Hatchett further says one of the officers violated his reasonable expectation of privacy on his own premises by the use of a light intensifying device known as a "night scope". He cites numerous cases to sustain his position, none of which we find applicable to the facts involved here. Specifically, in Katz v. United States, 389 U.S. 347, 88 S.Ct. 507, 19 L.Ed.2d 576 (1967), the United States Supreme Court, citing from United States v. Lee, 274 U.S. 559, 47 S.Ct. 746, 71 L.Ed. 1202 (1927), states the proposition that "[what] a person knowingly exposes to the public, even in his own home or office, is not a subject of Fourth Amendment protection." We do not think the use of the "night scope" alters the efficacy of the surveillance in this case. Officer Finchum of the Metro Police had stationed himself in a field or hedgerow across the road from Hatchett's dwelling. From that place of observation he was able to see through a lighted window into the house where he observed various of its occupants walking back and forth carrying ragged objects which appeared to him to be marijuana. There were placing these objects into large plastic bags. Their earlier information, which induced the police to set up the surveillance, was that the dwelling was the site of a large scale marijuana selling operation. Although the evidence in the record is less than satisfactory it appears that Mr. Finchum used the "night scope" to observe the traffic and activity on the outside of the dwelling. This device when trained onto a bright area of light, such as the lighted window, was constructed to spontaneously darken the lens in order to protect the delicate mechanism essential to its operation. This would make it of no value in surveying activity in the interior of the house.

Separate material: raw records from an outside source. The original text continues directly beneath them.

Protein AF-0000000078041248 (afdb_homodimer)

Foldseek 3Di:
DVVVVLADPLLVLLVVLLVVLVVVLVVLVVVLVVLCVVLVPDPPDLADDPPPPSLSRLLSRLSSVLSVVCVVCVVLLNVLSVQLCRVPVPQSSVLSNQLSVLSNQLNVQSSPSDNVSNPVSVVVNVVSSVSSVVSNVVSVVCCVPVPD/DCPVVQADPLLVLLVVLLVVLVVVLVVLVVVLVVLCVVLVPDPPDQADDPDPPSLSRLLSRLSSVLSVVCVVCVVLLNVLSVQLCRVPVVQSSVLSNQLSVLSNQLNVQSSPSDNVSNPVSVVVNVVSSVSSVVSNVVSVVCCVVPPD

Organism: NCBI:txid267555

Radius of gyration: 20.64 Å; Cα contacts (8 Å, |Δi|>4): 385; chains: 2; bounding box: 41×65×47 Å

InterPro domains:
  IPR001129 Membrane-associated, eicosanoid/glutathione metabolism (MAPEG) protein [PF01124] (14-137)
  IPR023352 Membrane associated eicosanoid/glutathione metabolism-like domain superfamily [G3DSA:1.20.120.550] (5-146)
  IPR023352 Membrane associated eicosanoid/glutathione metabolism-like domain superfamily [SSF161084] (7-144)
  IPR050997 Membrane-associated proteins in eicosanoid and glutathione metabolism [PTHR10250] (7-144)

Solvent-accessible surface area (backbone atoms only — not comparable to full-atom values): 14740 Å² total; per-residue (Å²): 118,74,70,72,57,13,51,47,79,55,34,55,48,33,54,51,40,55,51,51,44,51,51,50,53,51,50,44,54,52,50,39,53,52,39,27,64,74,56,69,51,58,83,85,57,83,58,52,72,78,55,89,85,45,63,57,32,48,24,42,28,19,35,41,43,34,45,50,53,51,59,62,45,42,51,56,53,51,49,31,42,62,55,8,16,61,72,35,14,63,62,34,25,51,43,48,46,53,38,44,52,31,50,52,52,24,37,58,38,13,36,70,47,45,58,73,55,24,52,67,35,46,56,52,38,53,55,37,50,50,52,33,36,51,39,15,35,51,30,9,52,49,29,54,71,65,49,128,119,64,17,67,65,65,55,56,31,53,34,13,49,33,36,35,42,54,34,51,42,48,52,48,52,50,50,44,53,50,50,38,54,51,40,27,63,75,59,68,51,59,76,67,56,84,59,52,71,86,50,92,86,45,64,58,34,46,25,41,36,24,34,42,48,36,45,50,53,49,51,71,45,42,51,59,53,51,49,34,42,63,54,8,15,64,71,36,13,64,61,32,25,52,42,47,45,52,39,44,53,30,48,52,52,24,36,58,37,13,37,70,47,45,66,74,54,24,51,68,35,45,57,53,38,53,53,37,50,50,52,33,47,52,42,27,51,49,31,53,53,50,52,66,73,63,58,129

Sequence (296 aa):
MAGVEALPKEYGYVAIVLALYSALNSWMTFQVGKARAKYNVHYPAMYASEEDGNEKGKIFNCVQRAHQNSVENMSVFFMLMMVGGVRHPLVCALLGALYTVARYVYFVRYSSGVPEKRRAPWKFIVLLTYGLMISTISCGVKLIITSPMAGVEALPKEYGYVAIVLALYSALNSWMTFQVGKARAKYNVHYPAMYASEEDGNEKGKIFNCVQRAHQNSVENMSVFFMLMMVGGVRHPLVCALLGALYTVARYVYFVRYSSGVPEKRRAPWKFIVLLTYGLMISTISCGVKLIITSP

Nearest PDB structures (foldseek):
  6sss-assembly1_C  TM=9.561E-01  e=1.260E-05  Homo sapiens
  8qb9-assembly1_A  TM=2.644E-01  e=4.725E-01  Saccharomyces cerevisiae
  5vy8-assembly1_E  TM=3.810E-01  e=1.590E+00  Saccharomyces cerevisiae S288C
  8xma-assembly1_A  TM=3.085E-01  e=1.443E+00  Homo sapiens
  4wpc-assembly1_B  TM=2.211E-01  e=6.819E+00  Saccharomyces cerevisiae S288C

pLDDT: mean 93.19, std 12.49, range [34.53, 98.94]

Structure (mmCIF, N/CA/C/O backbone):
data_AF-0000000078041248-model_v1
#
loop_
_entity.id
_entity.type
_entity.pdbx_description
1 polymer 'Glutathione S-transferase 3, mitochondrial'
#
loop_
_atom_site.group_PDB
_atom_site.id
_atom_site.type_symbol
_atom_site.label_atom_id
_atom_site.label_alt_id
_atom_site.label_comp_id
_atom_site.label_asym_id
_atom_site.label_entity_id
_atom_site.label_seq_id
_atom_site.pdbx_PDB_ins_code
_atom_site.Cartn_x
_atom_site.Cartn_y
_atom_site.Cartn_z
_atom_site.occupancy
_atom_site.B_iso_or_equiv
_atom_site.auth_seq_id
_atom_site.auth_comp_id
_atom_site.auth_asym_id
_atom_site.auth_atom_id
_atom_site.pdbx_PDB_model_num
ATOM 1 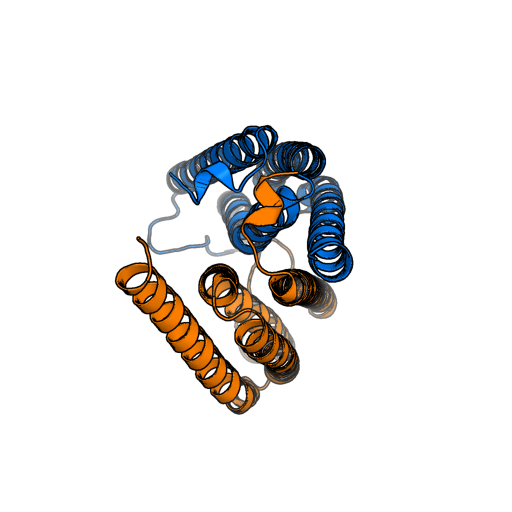N N . MET A 1 1 ? 6.824 30.234 -1.334 1 34.53 1 MET A N 1
ATOM 2 C CA . MET A 1 1 ? 7.969 30.25 -0.43 1 34.53 1 MET A CA 1
ATOM 3 C C . MET A 1 1 ? 7.586 29.703 0.942 1 34.53 1 MET A C 1
ATOM 5 O O . MET A 1 1 ? 8.445 29.234 1.692 1 34.53 1 MET A O 1
ATOM 9 N N . ALA A 1 2 ? 6.242 30 1.493 1 46.06 2 ALA A N 1
ATOM 10 C CA . ALA A 1 2 ? 5.684 29.734 2.816 1 46.06 2 ALA A CA 1
ATOM 11 C C . ALA A 1 2 ? 5.566 28.234 3.068 1 46.06 2 ALA A C 1
ATOM 13 O O . ALA A 1 2 ? 5.812 27.766 4.184 1 46.06 2 ALA A O 1
ATOM 14 N N . GLY A 1 3 ? 5.367 27.359 1.94 1 44.69 3 GLY A N 1
ATOM 15 C CA . GLY A 1 3 ? 5.09 25.938 2.084 1 44.69 3 GLY A CA 1
ATOM 16 C C . GLY A 1 3 ? 6.332 25.109 2.383 1 44.69 3 GLY A C 1
ATOM 17 O O . GLY A 1 3 ? 6.297 24.219 3.227 1 44.69 3 GLY A O 1
ATOM 18 N N . VAL A 1 4 ? 7.496 25.312 1.598 1 48.31 4 VAL A N 1
ATOM 19 C CA . VAL A 1 4 ? 8.781 24.656 1.795 1 48.31 4 VAL A CA 1
ATOM 20 C C . VAL A 1 4 ? 9.414 25.125 3.104 1 48.31 4 VAL A C 1
ATOM 22 O O . VAL A 1 4 ? 10.094 24.344 3.783 1 48.31 4 VAL A O 1
ATOM 25 N N . GLU A 1 5 ? 9.047 26.25 3.547 1 55.91 5 GLU A N 1
ATOM 26 C CA . GLU A 1 5 ? 9.531 26.766 4.828 1 55.91 5 GLU A CA 1
ATOM 27 C C . GLU A 1 5 ? 8.844 26.062 5.996 1 55.91 5 GLU A C 1
ATOM 29 O O . GLU A 1 5 ? 9.305 26.156 7.137 1 55.91 5 GLU A O 1
ATOM 34 N N . ALA A 1 6 ? 7.945 25.062 5.484 1 71 6 ALA A N 1
ATOM 35 C CA . ALA A 1 6 ? 7.105 24.438 6.504 1 71 6 ALA A CA 1
ATOM 36 C C . ALA A 1 6 ? 7.656 23.078 6.918 1 71 6 ALA A C 1
ATOM 38 O O . ALA A 1 6 ? 7.301 22.562 7.973 1 71 6 ALA A O 1
ATOM 39 N N . LEU A 1 7 ? 8.781 22.609 6.227 1 85.88 7 LEU A N 1
ATOM 40 C CA . LEU A 1 7 ? 9.344 21.297 6.539 1 85.88 7 LEU A CA 1
ATOM 41 C C . LEU A 1 7 ? 10.75 21.438 7.121 1 85.88 7 LEU A C 1
ATOM 43 O O . LEU A 1 7 ? 11.492 22.344 6.75 1 85.88 7 LEU A O 1
ATOM 47 N N . PRO A 1 8 ? 11.109 20.594 8.086 1 90.62 8 PRO A N 1
ATOM 48 C CA . PRO A 1 8 ? 12.484 20.609 8.594 1 90.62 8 PRO A CA 1
ATOM 49 C C . PRO A 1 8 ? 13.516 20.312 7.508 1 90.62 8 PRO A C 1
ATOM 51 O O . PRO A 1 8 ? 13.203 19.625 6.531 1 90.62 8 PRO A O 1
ATOM 54 N N . LYS A 1 9 ? 14.742 20.797 7.684 1 93.5 9 LYS A N 1
ATOM 55 C CA . LYS A 1 9 ? 15.812 20.609 6.711 1 93.5 9 LYS A CA 1
ATOM 56 C C . LYS A 1 9 ? 16.078 19.125 6.477 1 93.5 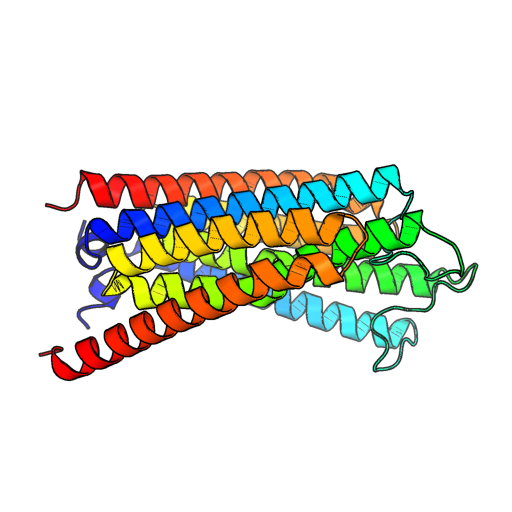9 LYS A C 1
ATOM 58 O O . LYS A 1 9 ? 16.406 18.719 5.359 1 93.5 9 LYS A O 1
ATOM 63 N N . GLU A 1 10 ? 15.945 18.297 7.566 1 97.06 10 GLU A N 1
ATOM 64 C CA . GLU A 1 10 ? 16.234 16.859 7.512 1 97.06 10 GLU A CA 1
ATOM 65 C C . GLU A 1 10 ? 15.242 16.125 6.629 1 97.06 10 GLU A C 1
ATOM 67 O O . GLU A 1 10 ? 15.484 14.992 6.223 1 97.06 10 GLU A O 1
ATOM 72 N N . TYR A 1 11 ? 14.086 16.75 6.348 1 97 11 TYR A N 1
ATOM 73 C CA . TYR A 1 11 ? 13.133 16.156 5.422 1 97 11 TYR A CA 1
ATOM 74 C C . TYR A 1 11 ? 13.758 15.961 4.043 1 97 11 TYR A C 1
ATOM 76 O O . TYR A 1 11 ? 13.289 15.133 3.256 1 97 11 TYR A O 1
ATOM 84 N N . GLY A 1 12 ? 14.789 16.734 3.729 1 97.88 12 GLY A N 1
ATOM 85 C CA . GLY A 1 12 ? 15.539 16.531 2.498 1 97.88 12 GLY A CA 1
ATOM 86 C C . GLY A 1 12 ? 16.016 15.094 2.328 1 97.88 12 GLY A C 1
ATOM 87 O O . GLY A 1 12 ? 16.031 14.57 1.213 1 97.88 12 GLY A O 1
ATOM 88 N N . TYR A 1 13 ? 16.344 14.375 3.436 1 98.69 13 TYR A N 1
ATOM 89 C CA . TYR A 1 13 ? 16.766 12.984 3.381 1 98.69 13 TYR A CA 1
ATOM 90 C C . TYR A 1 13 ? 15.609 12.078 2.994 1 98.69 13 TYR A C 1
ATOM 92 O O . TYR A 1 13 ? 15.789 11.094 2.277 1 98.69 13 TYR A O 1
ATOM 100 N N . VAL A 1 14 ? 14.414 12.414 3.502 1 98.69 14 VAL A N 1
ATOM 101 C CA . VAL A 1 14 ? 13.219 11.664 3.137 1 98.69 14 VAL A CA 1
ATOM 102 C C . VAL A 1 14 ? 12.992 11.75 1.63 1 98.69 14 VAL A C 1
ATOM 104 O O . VAL A 1 14 ? 12.766 10.734 0.969 1 98.69 14 VAL A O 1
ATOM 107 N N . ALA A 1 15 ? 13.125 12.953 1.085 1 98.69 15 ALA A N 1
ATOM 108 C CA . ALA A 1 15 ? 12.93 13.18 -0.344 1 98.69 15 ALA A CA 1
ATOM 109 C C . ALA A 1 15 ? 13.93 12.367 -1.17 1 98.69 15 ALA A C 1
ATOM 111 O O . ALA A 1 15 ? 13.562 11.766 -2.178 1 98.69 15 ALA A O 1
ATOM 112 N N . ILE A 1 16 ? 15.141 12.344 -0.744 1 98.88 16 ILE A N 1
ATOM 113 C CA . ILE A 1 16 ? 16.188 11.625 -1.466 1 98.88 16 ILE A CA 1
ATOM 114 C C . ILE A 1 16 ? 15.883 10.133 -1.465 1 98.88 16 ILE A C 1
ATOM 116 O O . ILE A 1 16 ? 15.984 9.469 -2.502 1 98.88 16 ILE A O 1
ATOM 120 N N . VAL A 1 17 ? 15.453 9.57 -0.333 1 98.94 17 VAL A N 1
ATOM 121 C CA . VAL A 1 17 ? 15.156 8.141 -0.23 1 98.94 17 VAL A CA 1
ATOM 122 C C . VAL A 1 17 ? 13.961 7.797 -1.119 1 98.94 17 VAL A C 1
ATOM 124 O O . VAL A 1 17 ? 13.953 6.758 -1.781 1 98.94 17 VAL A O 1
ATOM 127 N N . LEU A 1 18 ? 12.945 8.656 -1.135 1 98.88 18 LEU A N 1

In summary the evidence shows that Officer Finchum was a police officer with several years experience in the field of narcotic detection whose observation of the activities in and about the residence of the defendant Hatchett established sufficient probable cause for the issue of the search warrant. He additionally testified that about the time the officers were closing in with the warrant in hand he observed a great deal of frantic and hurried activity about the house as the occupants began to remove a number of large plastic garbage sacks from the house, and to load them into the various automobiles parked there. Much of this could be plainly seen by the other officers as they approached the house. When defendants were finally brought into custody the officers found nineteen of the bags in one vehicle, ten in another, and one bag in a third. Fourteen more bags were found inside the house. All were filled with marijuana.
Both Hatchett and Cannon contest the legality of Cannon's warrantless arrest and the search of the vehicle he was driving.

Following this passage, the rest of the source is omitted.